Sur place, le souvenir de la rivière est partout :
– Le moulin Croulebarbe, cité dès 1214, a été démoli en 1840 mais il a laissé son nom à une rue, à une station de métro et au quartier administratif créé en 1860 (au moment de la constitution du 13e arrondissement).
– Les rues Paul-Gervais et Edmond-Gondinet sont alignées sur les deux bras de la Bièvre sur lesquels elles ont été édifiées à la fin du XIXe siècle
– Les galeries souterraines qui subsistent après recouvrement ne sont pas visibles mais le tracé des rues évoque le parcours sinueux de la rivière
– Le square Le Gall a remplacé l’île aux singes où, enserrés entre des deux bras de la Bièvre, se trouvaient les anciens jardins ouvriers des Gobelins. Aujourd’hui, ce sont les habitants qui peuvent y cultiver les parcelles d’un jardin partagé. Le square a conservé quelques pans des anciens murets bordant la rivière.
– Au XXIe siècle, les anciens métiers liés à la rivière ont disparu, mais la mémoire des lieux subsiste : la grande mégisserie de la rue Corvisart est devenue le lycée professionnel Corvisart des arts graphiques. Le Palais du peuple de l’Armée du salut, rue Corvisart, et le lycée Rodin, rue des Tanneries, se sont installés à l’emplacement d’anciennes mégisseries .
– Le château de la reine Blanche, rénové en 2000-2002, nous rappelle les nombreux artisans des bords de Bièvre qui s’y étaient installés.
– La manufacture des Gobelins est toujours là. On peut voir ses bâtiments, sa chapelle, la plaque qui rappelle qu’elle a obligation d’entretenir la rivière devant ses bâtiments sur 137 m.

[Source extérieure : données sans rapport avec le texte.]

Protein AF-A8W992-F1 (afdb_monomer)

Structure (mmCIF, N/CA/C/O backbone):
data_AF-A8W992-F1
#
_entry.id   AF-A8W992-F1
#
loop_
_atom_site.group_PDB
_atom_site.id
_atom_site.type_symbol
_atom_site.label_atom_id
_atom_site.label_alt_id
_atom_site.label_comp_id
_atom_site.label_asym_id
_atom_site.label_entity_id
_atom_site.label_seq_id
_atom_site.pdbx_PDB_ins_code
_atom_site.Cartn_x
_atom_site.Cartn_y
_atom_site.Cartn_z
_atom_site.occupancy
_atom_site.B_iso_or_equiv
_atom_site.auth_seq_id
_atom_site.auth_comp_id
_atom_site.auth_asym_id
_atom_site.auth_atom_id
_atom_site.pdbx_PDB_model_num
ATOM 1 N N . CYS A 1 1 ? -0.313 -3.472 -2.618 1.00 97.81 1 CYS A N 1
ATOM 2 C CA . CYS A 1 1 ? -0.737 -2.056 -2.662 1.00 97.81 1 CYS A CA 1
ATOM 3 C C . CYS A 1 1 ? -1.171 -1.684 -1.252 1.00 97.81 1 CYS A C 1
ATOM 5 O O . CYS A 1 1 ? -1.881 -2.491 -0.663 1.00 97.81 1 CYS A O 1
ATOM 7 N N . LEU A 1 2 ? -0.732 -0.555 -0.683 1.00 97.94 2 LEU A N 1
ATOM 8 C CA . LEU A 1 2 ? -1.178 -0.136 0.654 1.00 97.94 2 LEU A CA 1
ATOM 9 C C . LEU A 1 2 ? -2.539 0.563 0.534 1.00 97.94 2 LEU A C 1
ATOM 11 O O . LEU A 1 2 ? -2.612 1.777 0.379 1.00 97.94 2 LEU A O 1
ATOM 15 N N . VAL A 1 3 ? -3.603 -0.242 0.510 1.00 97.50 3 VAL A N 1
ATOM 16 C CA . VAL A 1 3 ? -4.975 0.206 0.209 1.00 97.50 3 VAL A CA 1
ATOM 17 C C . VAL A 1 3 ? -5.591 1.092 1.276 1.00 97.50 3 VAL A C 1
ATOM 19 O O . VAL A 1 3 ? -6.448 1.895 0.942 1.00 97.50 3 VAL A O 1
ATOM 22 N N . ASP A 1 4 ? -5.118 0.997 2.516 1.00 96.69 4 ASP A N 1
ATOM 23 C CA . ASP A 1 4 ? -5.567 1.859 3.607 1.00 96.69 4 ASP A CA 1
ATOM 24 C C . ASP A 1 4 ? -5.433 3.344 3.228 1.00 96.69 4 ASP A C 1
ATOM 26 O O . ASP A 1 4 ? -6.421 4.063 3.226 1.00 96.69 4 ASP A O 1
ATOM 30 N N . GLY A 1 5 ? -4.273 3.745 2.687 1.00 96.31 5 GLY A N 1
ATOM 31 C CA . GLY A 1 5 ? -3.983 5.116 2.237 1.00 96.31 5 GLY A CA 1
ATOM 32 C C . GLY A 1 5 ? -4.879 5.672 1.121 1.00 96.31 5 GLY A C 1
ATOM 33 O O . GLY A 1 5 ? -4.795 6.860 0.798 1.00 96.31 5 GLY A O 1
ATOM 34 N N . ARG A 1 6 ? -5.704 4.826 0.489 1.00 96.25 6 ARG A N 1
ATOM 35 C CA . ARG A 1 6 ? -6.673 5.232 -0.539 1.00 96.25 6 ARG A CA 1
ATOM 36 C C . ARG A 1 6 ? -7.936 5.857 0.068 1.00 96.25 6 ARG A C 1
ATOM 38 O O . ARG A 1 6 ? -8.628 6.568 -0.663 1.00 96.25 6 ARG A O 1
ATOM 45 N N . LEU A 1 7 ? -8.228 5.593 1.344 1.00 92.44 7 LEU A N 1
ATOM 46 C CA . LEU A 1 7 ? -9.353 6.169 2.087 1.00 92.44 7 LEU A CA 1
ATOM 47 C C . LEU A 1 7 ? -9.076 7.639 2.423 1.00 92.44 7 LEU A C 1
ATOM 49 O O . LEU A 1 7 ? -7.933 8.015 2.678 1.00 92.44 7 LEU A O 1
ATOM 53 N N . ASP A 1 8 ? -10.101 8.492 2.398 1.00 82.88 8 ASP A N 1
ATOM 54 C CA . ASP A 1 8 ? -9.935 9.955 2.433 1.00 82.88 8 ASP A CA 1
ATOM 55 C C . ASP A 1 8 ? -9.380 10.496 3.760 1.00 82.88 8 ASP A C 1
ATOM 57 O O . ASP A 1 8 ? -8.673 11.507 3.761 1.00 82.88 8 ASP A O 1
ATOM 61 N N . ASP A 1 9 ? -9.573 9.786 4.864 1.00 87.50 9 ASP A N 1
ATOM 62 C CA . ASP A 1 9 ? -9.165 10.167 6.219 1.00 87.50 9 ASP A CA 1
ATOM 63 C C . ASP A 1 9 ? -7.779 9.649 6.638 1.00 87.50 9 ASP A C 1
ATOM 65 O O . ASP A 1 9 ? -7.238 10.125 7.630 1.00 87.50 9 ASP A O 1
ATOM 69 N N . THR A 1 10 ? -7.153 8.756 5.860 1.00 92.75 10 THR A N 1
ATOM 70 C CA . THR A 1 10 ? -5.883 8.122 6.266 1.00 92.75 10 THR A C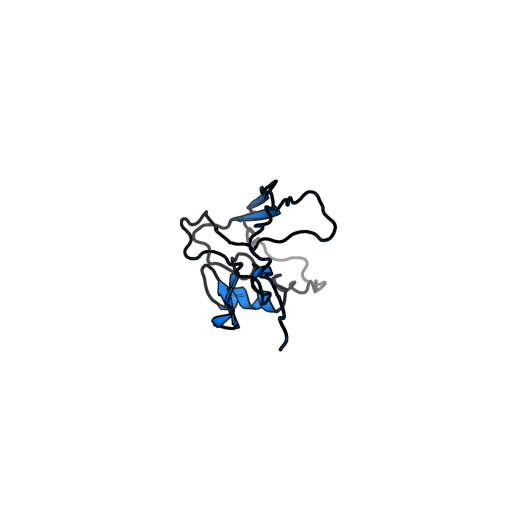A 1
ATOM 71 C C . THR A 1 10 ? -4.622 8.746 5.649 1.00 92.75 10 THR A C 1
ATOM 73 O O . THR A 1 10 ? -4.558 8.993 4.445 1.00 92.75 10 THR A O 1
ATOM 76 N N . SER A 1 11 ? -3.543 8.909 6.397 1.00 94.50 11 SER A N 1
ATOM 77 C CA . SER A 1 11 ? -2.221 9.328 5.916 1.00 94.50 11 SER A CA 1
ATOM 78 C C . SER A 1 11 ? -1.277 8.158 5.588 1.00 94.50 11 SER A C 1
ATOM 80 O O . SER A 1 11 ? -0.091 8.360 5.309 1.00 94.50 11 SER A O 1
ATOM 82 N N . SER A 1 12 ? -1.801 6.932 5.590 1.00 97.62 12 SER A N 1
ATOM 83 C CA . SER A 1 12 ? -1.050 5.689 5.429 1.00 97.62 12 SER A CA 1
ATOM 84 C C . SER A 1 12 ? -0.310 5.593 4.095 1.00 97.62 12 SER A C 1
ATOM 86 O O . SER A 1 12 ? -0.888 5.687 3.012 1.00 97.62 12 SER A O 1
ATOM 88 N N . ALA A 1 13 ? 1.000 5.368 4.164 1.00 98.12 13 ALA A N 1
ATOM 89 C CA . ALA A 1 13 ? 1.874 5.301 2.998 1.00 98.12 13 ALA A CA 1
ATOM 90 C C . ALA A 1 13 ? 3.161 4.526 3.308 1.00 98.12 13 ALA A C 1
ATOM 92 O O . ALA A 1 13 ? 3.665 4.531 4.433 1.00 98.12 13 ALA A O 1
ATOM 93 N N . PHE A 1 14 ? 3.751 3.914 2.282 1.00 98.38 14 PHE A N 1
ATOM 94 C CA . PHE A 1 14 ? 5.168 3.555 2.294 1.00 98.38 14 PHE A CA 1
ATOM 95 C C . PHE A 1 14 ? 6.047 4.807 2.376 1.00 98.38 14 PHE A C 1
ATOM 97 O O . PHE A 1 14 ? 5.748 5.835 1.766 1.00 98.38 14 PHE A O 1
ATOM 104 N N . ILE A 1 15 ? 7.153 4.703 3.110 1.00 98.00 15 ILE A N 1
ATOM 105 C CA . ILE A 1 15 ? 8.153 5.761 3.249 1.00 98.00 15 ILE A CA 1
ATOM 106 C C . ILE A 1 15 ? 9.196 5.597 2.141 1.00 98.00 15 ILE A C 1
ATOM 108 O O . ILE A 1 15 ? 9.820 4.544 2.020 1.00 98.00 15 ILE A O 1
ATOM 112 N N . THR A 1 16 ? 9.412 6.663 1.375 1.00 96.19 16 THR A N 1
ATOM 113 C CA . THR A 1 16 ? 10.378 6.726 0.270 1.00 96.19 16 THR A CA 1
ATOM 114 C C . THR A 1 16 ? 11.448 7.793 0.538 1.00 96.19 16 THR A C 1
ATOM 116 O O . THR A 1 16 ? 11.072 8.888 0.968 1.00 96.19 16 THR A O 1
ATOM 119 N N . PRO A 1 17 ? 12.740 7.550 0.240 1.00 96.44 17 PRO A N 1
ATOM 120 C CA . PRO A 1 17 ? 13.305 6.309 -0.296 1.00 96.44 17 PRO A CA 1
ATOM 121 C C . PRO A 1 17 ? 13.476 5.217 0.777 1.00 96.44 17 PRO A C 1
ATOM 123 O O . PRO A 1 17 ? 13.365 5.466 1.987 1.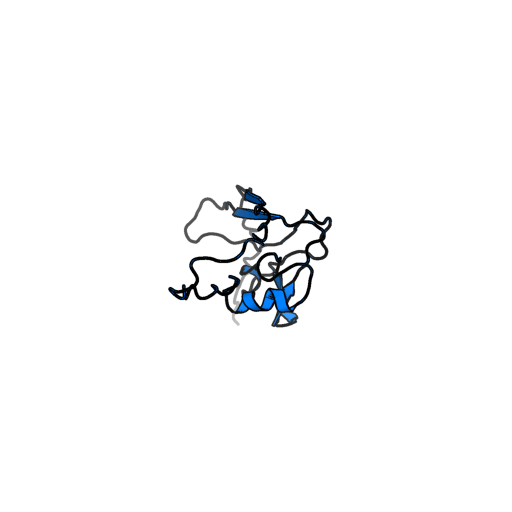00 96.44 17 PRO A O 1
ATOM 126 N N . ARG A 1 18 ? 13.768 3.993 0.323 1.00 95.88 18 ARG A N 1
ATOM 127 C CA . ARG A 1 18 ? 14.200 2.902 1.204 1.00 95.88 18 ARG A CA 1
ATOM 128 C C . ARG A 1 18 ? 15.533 3.256 1.875 1.00 95.88 18 ARG A C 1
ATOM 130 O O . ARG A 1 18 ? 16.378 3.874 1.234 1.00 95.88 18 ARG A O 1
ATOM 137 N N . PRO A 1 19 ? 15.750 2.865 3.142 1.00 95.75 19 PRO A N 1
ATOM 138 C CA . PRO A 1 19 ? 17.079 2.923 3.754 1.00 95.75 19 PRO A CA 1
ATOM 139 C C . PRO A 1 19 ? 18.079 1.971 3.099 1.00 95.75 19 PRO A C 1
ATOM 141 O O . PRO A 1 19 ? 19.245 2.318 2.957 1.00 95.75 19 PRO A O 1
ATOM 144 N N . GLN A 1 20 ? 17.613 0.762 2.777 1.00 95.50 20 GLN A N 1
ATOM 145 C CA . GLN A 1 20 ? 18.368 -0.373 2.247 1.00 95.50 20 GLN A CA 1
ATOM 146 C C . GLN A 1 20 ? 17.423 -1.206 1.366 1.00 95.50 20 GLN A C 1
ATOM 148 O O . GLN A 1 20 ? 16.208 -1.170 1.579 1.00 95.50 20 GLN A O 1
ATOM 153 N N . GLU A 1 21 ? 17.961 -1.950 0.398 1.00 91.75 21 GLU A N 1
ATOM 154 C CA . GLU A 1 21 ? 17.168 -2.736 -0.569 1.00 91.75 21 GLU A CA 1
ATOM 155 C C . GLU A 1 21 ? 16.263 -3.783 0.105 1.00 91.75 21 GLU A C 1
ATOM 157 O O . GLU A 1 21 ? 15.125 -4.009 -0.305 1.00 91.75 21 GLU A O 1
ATOM 162 N N . ASP A 1 22 ? 16.726 -4.365 1.209 1.00 93.88 22 ASP A N 1
ATOM 163 C CA . ASP A 1 22 ? 16.012 -5.353 2.019 1.00 93.88 22 ASP A CA 1
ATOM 164 C C . ASP A 1 22 ? 15.093 -4.732 3.090 1.00 93.88 22 ASP A C 1
ATOM 166 O O . ASP A 1 22 ? 14.412 -5.453 3.822 1.00 93.88 22 ASP A O 1
ATOM 170 N N . MET A 1 23 ? 15.008 -3.397 3.167 1.00 95.62 23 MET A N 1
ATOM 171 C CA . MET A 1 23 ? 14.205 -2.688 4.161 1.00 95.62 23 MET A CA 1
ATOM 172 C C . MET A 1 23 ? 13.050 -1.908 3.525 1.00 95.62 23 MET A C 1
ATOM 174 O O . MET A 1 23 ? 13.236 -0.959 2.761 1.00 95.62 23 MET A O 1
ATOM 178 N N . LEU A 1 24 ? 11.821 -2.255 3.915 1.00 96.50 24 LEU A N 1
ATOM 179 C CA . LEU A 1 24 ? 10.607 -1.519 3.561 1.00 96.50 24 LEU A CA 1
ATOM 180 C C . LEU A 1 24 ? 9.991 -0.896 4.813 1.00 96.50 24 LEU A C 1
ATOM 182 O O . LEU A 1 24 ? 9.712 -1.590 5.785 1.00 96.50 24 LEU A O 1
ATOM 186 N N . ARG A 1 25 ? 9.747 0.417 4.783 1.00 97.69 25 ARG A N 1
ATOM 187 C CA . ARG A 1 25 ? 9.071 1.136 5.871 1.00 97.69 25 ARG A CA 1
ATOM 188 C C . ARG A 1 25 ? 7.723 1.649 5.392 1.00 97.69 25 ARG A C 1
ATOM 190 O O . ARG A 1 25 ? 7.612 2.147 4.273 1.00 97.69 25 ARG A O 1
ATOM 197 N N . PHE A 1 26 ? 6.718 1.577 6.250 1.00 97.44 26 PHE A N 1
ATOM 198 C CA . PHE A 1 26 ? 5.389 2.114 5.988 1.00 97.44 26 PHE A CA 1
ATOM 199 C C . PHE A 1 26 ? 4.769 2.670 7.267 1.00 97.44 26 PHE A C 1
ATOM 201 O O . PHE A 1 26 ? 5.217 2.363 8.371 1.00 97.44 26 PHE A O 1
ATOM 208 N N . ARG A 1 27 ? 3.758 3.517 7.096 1.00 96.81 27 ARG A N 1
ATOM 209 C CA . ARG A 1 27 ? 2.907 4.052 8.158 1.00 96.81 27 ARG A CA 1
ATOM 210 C C . ARG A 1 27 ? 1.477 3.612 7.896 1.00 96.81 27 ARG A C 1
ATOM 212 O O . ARG A 1 27 ? 1.055 3.599 6.740 1.00 96.81 27 ARG A O 1
ATOM 219 N N . ILE A 1 28 ? 0.777 3.259 8.965 1.00 95.19 28 ILE A N 1
ATOM 220 C CA . ILE A 1 28 ? -0.660 2.992 8.970 1.00 95.19 28 ILE A CA 1
ATOM 221 C C . ILE A 1 28 ? -1.244 3.835 10.097 1.00 95.19 28 ILE A C 1
ATOM 223 O O . ILE A 1 28 ? -0.678 3.849 11.194 1.00 95.19 28 ILE A O 1
ATOM 227 N N . ASP A 1 29 ? -2.324 4.550 9.815 1.00 93.50 29 ASP A N 1
ATOM 228 C CA . ASP A 1 29 ? -3.039 5.310 10.831 1.00 93.50 29 ASP A CA 1
ATOM 229 C C 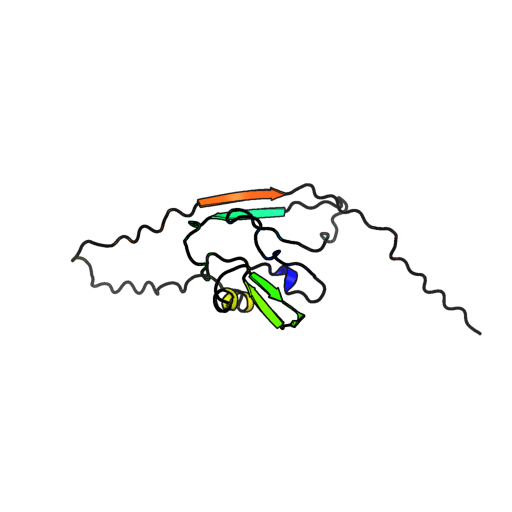. ASP A 1 29 ? -3.707 4.375 11.841 1.00 93.50 29 ASP A C 1
ATOM 231 O O . ASP A 1 29 ? -4.106 3.250 11.538 1.00 93.50 29 ASP A O 1
ATOM 235 N N . VAL A 1 30 ? -3.799 4.829 13.087 1.00 91.81 30 VAL A N 1
ATOM 236 C CA . VAL A 1 30 ? -4.318 4.001 14.174 1.00 91.81 30 VAL A CA 1
ATOM 237 C C . VAL A 1 30 ? -5.818 3.773 13.995 1.00 91.81 30 VAL A C 1
ATOM 239 O O . VAL A 1 30 ? -6.588 4.718 13.851 1.00 91.81 30 VAL A O 1
ATOM 242 N N . PHE A 1 31 ? -6.246 2.515 14.092 1.00 90.94 31 PHE A N 1
ATOM 243 C CA . PHE A 1 31 ? -7.651 2.119 14.052 1.00 90.94 31 PHE A CA 1
ATOM 244 C C . PHE A 1 31 ? -7.963 1.100 15.151 1.00 90.94 31 PHE A C 1
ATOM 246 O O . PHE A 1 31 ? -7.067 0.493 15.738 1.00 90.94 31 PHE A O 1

– Un parcours symbolique de la Bièvre a été établi : il donne des repères (regards d’égout, plaques) et des illustrations (sculpture de salamandre de Véronique Vaster au square Le Gall).
– De nombreux documents et des photos entretiennent le souvenir d’une rivière qui a façonné le quartier
◙ Au XXe siècle, après la disparition de la Bièvre, le quartier Croulebarbe a été remodelé : aménagement du square Le Gall, construction du Mobilier National et d’une extension des Gobelins ; puis rénovation urbaine et modernisation des années 1950-1960. On envisage alors de prolonger l’avenue de la sœur-Rosalie par une véritable autoroute urbaine (les Champs-Élysées de la rive gauche) reliant la porte Dauphine à la place d’Italie qui aurait fait disparaître l’hôpital Broca et une partie du square Le Gall. L’objectif est de moderniser, d’assainir et de remédier à la crise du logement d’après-guerre. Ce plan d’ensemble n’a pas été réalisé mais des constructions et des aménagements sont intervenus.
On peut voir dans le quartier quelques réalisations d’architectes éminents :
– Le Corbusier a construit en 1926 une annexe de l’Armée du salut rue des Cordelières, 29 rue des Cordelières.
– Les frères Perret ont édifié le Mobilier National en 1934-1936 au 1, rue Berbier-du-Metz.
– Jean-Charles Moreux a aménagé le square Le Gall en 1938 sur l‘ancien jardin des Gobelins et a confié à Maurice Garnier des sculptures en rocaille.
– Adrien Brelet a été chargé en 1955du plan d’aménagement du quartier Croulebarbe. Son 2e projet prévoit une importante innovation : la construction de trois tours.
– Adien Brelet et André Le Donné ont construit de 1954 à 1957 un groupe d’immeubles HLM entre la rue Croulebarbe et le boulevard Blanqui
– Édouard Albert a édifié en 1960, au 31 de la rue Croulebarbe, la première tour de Paris, « la Tour n°1 ». La tour Albert est la première de l’ensemble de trois prévu par le plan Brelet. Les deux autres tours sont situées au 42-52 rue Corvisart(1961) et entre la rue Émile-Deslandres et le boulevard Arago (1969).
À lire :
– Gaston Digard, Le quartier Croulebarbe, éd. Municipales, 1995, 71 p.
– , Simon Texier Le 13ème arrondissement : Itinéraires d’histoire et d’architecture, Paris, Action artistique de la ville de Paris, 2000, 143 p.
– Renaud Gagneux, Jean Anckaert, Gérard Conte, Sur les traces de la Bièvre parisienne : promenades au fil d’une rivière disparue, Paris, Parigramme, 2004, 156 p.